Look through the data below for the line with "ATOM 55 C C" and the line with "ATOM 62 C CA", then output those two and all lines in between, exactly as written.

• • • •

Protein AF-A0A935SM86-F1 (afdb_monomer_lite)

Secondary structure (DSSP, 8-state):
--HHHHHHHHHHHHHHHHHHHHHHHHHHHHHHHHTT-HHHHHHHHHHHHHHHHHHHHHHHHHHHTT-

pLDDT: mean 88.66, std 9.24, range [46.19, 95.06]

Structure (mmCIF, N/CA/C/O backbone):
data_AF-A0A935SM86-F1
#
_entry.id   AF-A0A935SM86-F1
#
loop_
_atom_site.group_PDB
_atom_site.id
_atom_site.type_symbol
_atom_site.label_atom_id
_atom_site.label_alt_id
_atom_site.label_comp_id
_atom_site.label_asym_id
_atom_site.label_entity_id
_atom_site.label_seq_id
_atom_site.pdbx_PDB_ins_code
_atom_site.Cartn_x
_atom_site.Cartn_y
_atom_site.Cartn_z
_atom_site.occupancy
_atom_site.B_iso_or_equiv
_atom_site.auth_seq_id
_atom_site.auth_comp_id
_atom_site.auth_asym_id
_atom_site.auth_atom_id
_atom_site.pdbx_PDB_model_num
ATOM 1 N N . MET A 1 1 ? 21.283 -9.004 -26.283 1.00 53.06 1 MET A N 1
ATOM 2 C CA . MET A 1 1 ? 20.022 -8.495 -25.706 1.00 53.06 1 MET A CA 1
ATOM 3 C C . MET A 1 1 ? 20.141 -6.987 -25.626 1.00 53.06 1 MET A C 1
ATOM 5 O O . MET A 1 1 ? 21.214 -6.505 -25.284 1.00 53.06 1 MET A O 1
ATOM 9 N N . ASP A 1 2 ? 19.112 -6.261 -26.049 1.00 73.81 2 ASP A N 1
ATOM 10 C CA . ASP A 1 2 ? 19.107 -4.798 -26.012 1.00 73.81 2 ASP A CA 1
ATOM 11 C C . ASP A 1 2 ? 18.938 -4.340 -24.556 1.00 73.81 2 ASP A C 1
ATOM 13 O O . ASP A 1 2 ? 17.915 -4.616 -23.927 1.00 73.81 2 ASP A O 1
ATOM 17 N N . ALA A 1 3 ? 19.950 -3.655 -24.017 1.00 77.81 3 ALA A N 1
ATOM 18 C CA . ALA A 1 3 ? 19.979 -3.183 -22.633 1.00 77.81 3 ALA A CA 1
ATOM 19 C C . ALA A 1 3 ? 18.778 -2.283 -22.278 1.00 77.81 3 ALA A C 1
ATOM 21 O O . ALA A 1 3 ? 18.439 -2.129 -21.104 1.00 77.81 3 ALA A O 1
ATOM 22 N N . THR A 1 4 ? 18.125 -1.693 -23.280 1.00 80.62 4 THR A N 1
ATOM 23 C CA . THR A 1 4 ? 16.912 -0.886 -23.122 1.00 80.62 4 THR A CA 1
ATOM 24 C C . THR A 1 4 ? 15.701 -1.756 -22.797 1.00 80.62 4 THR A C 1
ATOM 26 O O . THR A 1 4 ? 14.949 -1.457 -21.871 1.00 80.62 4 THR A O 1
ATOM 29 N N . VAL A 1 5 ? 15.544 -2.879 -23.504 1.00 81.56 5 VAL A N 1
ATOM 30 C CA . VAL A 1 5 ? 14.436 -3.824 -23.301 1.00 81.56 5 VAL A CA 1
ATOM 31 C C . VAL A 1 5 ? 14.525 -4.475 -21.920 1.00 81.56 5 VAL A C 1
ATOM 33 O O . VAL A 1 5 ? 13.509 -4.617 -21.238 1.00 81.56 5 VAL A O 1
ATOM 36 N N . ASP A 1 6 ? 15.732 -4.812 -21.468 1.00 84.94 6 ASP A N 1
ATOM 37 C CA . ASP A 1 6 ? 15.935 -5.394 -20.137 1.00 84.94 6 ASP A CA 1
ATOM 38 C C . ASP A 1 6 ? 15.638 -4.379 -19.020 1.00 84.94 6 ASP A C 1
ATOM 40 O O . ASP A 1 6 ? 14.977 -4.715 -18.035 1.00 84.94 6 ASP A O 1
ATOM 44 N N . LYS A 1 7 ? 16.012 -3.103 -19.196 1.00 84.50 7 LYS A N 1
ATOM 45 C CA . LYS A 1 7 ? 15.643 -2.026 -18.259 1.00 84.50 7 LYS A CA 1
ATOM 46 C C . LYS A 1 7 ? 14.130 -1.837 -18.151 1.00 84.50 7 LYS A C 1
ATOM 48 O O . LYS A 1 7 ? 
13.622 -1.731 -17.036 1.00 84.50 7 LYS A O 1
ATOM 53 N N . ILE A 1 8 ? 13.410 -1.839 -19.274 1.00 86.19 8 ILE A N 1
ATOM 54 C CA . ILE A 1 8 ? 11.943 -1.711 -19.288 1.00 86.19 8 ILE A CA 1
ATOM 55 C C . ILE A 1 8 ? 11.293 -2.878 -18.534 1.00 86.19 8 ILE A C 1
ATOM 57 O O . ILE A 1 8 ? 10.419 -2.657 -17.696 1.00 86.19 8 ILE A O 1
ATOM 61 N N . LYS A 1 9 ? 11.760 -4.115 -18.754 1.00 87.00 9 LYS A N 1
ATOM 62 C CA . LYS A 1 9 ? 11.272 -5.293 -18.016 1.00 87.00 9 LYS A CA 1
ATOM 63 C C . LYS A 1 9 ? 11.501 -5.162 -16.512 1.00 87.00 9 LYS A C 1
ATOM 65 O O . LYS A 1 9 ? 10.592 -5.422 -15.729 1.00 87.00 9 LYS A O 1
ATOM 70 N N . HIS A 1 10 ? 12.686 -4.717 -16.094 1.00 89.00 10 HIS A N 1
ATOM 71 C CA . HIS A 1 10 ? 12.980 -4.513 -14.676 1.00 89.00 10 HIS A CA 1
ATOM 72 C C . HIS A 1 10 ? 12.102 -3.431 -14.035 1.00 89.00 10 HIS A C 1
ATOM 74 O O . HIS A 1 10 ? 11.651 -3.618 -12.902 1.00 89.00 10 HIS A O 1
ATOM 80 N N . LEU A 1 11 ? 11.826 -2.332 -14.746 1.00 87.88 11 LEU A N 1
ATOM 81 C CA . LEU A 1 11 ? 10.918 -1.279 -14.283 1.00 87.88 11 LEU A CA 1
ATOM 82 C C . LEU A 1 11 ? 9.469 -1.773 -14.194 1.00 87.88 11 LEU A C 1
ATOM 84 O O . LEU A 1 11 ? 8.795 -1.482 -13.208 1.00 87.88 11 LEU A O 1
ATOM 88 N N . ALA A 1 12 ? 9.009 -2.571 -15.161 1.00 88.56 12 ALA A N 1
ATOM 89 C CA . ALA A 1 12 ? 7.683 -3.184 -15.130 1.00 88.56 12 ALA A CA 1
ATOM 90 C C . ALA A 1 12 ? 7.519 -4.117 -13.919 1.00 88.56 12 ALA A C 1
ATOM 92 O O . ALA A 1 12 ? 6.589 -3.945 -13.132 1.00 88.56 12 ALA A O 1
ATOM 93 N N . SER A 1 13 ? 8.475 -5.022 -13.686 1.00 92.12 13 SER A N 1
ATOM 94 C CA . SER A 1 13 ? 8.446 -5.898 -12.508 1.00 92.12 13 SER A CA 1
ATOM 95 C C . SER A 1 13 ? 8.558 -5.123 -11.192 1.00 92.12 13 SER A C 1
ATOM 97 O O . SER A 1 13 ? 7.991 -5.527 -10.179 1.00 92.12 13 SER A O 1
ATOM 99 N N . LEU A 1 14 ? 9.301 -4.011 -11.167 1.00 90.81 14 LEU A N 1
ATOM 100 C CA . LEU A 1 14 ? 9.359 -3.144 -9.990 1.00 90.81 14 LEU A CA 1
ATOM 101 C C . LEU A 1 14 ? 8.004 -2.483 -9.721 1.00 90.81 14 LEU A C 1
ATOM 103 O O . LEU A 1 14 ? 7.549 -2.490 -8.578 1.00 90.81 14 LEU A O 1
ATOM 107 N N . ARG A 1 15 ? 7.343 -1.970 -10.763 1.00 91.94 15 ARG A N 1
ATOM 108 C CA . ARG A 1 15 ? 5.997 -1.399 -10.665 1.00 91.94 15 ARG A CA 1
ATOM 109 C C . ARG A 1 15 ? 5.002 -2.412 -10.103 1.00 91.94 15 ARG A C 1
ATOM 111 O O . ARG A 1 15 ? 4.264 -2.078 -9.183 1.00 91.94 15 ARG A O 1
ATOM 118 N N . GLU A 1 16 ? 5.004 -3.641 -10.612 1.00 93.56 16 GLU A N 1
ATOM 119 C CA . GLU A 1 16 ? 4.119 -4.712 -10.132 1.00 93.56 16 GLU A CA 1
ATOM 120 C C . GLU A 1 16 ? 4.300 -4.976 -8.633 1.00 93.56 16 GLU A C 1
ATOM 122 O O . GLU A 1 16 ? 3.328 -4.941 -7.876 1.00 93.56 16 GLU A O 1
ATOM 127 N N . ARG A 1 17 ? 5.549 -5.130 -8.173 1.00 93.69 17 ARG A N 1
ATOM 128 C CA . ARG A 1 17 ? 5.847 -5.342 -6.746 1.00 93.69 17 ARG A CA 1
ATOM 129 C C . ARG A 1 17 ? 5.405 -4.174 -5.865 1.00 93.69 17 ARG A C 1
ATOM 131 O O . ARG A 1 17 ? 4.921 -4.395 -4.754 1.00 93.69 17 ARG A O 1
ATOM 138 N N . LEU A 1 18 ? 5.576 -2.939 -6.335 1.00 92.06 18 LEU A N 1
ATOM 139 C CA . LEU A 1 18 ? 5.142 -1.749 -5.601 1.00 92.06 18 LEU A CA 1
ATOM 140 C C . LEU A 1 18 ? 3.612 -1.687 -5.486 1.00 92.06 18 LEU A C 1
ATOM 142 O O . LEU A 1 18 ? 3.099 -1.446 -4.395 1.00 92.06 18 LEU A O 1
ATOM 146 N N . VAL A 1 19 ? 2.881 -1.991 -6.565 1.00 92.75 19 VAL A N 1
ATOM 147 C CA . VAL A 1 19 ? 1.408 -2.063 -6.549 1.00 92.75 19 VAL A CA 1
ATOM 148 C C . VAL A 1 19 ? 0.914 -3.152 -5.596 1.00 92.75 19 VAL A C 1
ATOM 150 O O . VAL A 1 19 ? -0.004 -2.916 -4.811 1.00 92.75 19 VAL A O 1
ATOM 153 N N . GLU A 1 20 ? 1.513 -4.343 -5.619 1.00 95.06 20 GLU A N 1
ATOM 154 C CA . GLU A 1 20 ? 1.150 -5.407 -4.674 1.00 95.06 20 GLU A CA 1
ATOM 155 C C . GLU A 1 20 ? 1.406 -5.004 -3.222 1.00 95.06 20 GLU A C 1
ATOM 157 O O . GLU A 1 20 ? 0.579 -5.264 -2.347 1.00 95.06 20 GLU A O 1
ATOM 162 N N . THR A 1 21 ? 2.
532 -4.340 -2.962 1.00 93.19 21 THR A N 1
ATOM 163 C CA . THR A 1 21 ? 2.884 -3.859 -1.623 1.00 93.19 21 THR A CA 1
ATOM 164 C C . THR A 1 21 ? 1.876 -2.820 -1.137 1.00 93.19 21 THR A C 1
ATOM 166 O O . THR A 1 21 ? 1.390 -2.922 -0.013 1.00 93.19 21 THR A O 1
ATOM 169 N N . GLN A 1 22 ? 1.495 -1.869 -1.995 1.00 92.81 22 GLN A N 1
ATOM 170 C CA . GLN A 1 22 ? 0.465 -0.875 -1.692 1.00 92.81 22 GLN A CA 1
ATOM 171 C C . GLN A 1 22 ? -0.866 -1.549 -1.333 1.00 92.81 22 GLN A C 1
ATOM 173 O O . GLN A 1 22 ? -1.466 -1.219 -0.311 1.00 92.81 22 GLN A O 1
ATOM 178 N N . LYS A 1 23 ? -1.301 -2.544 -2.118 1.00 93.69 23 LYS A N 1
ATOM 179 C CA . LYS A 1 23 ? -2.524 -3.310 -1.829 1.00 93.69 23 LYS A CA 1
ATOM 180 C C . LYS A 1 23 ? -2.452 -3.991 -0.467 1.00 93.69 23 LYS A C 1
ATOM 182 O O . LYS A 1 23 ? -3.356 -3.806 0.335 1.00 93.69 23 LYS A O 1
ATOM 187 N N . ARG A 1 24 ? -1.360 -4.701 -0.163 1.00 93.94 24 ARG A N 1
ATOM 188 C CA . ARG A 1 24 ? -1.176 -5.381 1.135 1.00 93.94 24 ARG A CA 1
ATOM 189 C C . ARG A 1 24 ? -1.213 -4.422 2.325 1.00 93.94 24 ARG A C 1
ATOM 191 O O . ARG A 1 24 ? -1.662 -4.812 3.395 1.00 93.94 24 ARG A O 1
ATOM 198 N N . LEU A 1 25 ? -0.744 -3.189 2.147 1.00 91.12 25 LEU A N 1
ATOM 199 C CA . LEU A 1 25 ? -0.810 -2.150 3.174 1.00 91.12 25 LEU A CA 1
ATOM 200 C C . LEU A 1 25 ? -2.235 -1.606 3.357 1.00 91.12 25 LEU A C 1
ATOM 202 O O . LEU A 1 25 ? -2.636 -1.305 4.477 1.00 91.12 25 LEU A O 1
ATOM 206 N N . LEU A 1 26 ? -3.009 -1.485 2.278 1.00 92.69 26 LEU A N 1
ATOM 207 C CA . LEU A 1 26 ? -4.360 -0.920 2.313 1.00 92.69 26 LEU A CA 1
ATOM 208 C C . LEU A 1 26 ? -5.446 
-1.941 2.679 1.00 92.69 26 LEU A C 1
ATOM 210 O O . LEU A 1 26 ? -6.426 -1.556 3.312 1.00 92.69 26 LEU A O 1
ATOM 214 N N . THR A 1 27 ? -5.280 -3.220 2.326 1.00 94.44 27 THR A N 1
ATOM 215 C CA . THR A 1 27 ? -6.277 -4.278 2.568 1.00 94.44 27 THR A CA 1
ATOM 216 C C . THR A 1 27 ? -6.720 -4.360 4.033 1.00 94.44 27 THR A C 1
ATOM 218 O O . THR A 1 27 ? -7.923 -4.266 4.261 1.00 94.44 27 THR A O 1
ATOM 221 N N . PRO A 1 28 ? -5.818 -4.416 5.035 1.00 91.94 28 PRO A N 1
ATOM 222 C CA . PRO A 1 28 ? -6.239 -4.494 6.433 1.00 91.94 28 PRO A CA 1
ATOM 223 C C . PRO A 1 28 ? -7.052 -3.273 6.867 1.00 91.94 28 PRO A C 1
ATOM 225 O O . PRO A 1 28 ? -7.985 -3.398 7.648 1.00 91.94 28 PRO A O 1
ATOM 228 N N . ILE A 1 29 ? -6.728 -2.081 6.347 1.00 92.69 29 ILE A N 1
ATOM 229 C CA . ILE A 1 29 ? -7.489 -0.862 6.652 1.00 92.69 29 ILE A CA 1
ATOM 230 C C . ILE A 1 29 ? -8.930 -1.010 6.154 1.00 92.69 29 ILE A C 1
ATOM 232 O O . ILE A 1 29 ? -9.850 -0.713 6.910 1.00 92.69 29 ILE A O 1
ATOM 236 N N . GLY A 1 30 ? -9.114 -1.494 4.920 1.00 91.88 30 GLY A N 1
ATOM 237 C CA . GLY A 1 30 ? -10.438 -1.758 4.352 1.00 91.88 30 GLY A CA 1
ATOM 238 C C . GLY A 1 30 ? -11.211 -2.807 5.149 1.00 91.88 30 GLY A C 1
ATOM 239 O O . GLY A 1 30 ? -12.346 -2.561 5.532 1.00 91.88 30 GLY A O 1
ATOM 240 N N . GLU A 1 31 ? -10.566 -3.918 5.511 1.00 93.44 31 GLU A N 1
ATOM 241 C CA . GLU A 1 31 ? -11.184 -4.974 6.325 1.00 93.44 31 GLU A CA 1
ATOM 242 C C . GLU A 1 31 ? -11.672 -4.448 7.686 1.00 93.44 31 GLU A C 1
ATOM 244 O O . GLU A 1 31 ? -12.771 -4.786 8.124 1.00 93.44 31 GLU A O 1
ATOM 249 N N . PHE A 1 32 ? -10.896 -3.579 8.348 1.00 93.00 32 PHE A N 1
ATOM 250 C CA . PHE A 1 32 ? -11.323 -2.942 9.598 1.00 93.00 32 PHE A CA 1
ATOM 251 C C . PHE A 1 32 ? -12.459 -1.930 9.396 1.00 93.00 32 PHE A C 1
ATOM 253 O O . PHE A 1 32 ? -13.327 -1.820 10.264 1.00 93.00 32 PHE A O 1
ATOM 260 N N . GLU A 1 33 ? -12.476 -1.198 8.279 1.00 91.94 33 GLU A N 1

• • • •

(Written answer)
ATOM 55 C C . ILE A 1 8 ? 11.293 -2.878 -18.534 1.00 86.19 8 ILE A C 1
ATOM 57 O O . ILE A 1 8 ? 10.419 -2.657 -17.696 1.00 86.19 8 ILE A O 1
ATOM 61 N N . LYS A 1 9 ? 11.760 -4.115 -18.754 1.00 87.00 9 LYS A N 1
ATOM 62 C CA . LYS A 1 9 ? 11.272 -5.293 -18.016 1.00 87.00 9 LYS A CA 1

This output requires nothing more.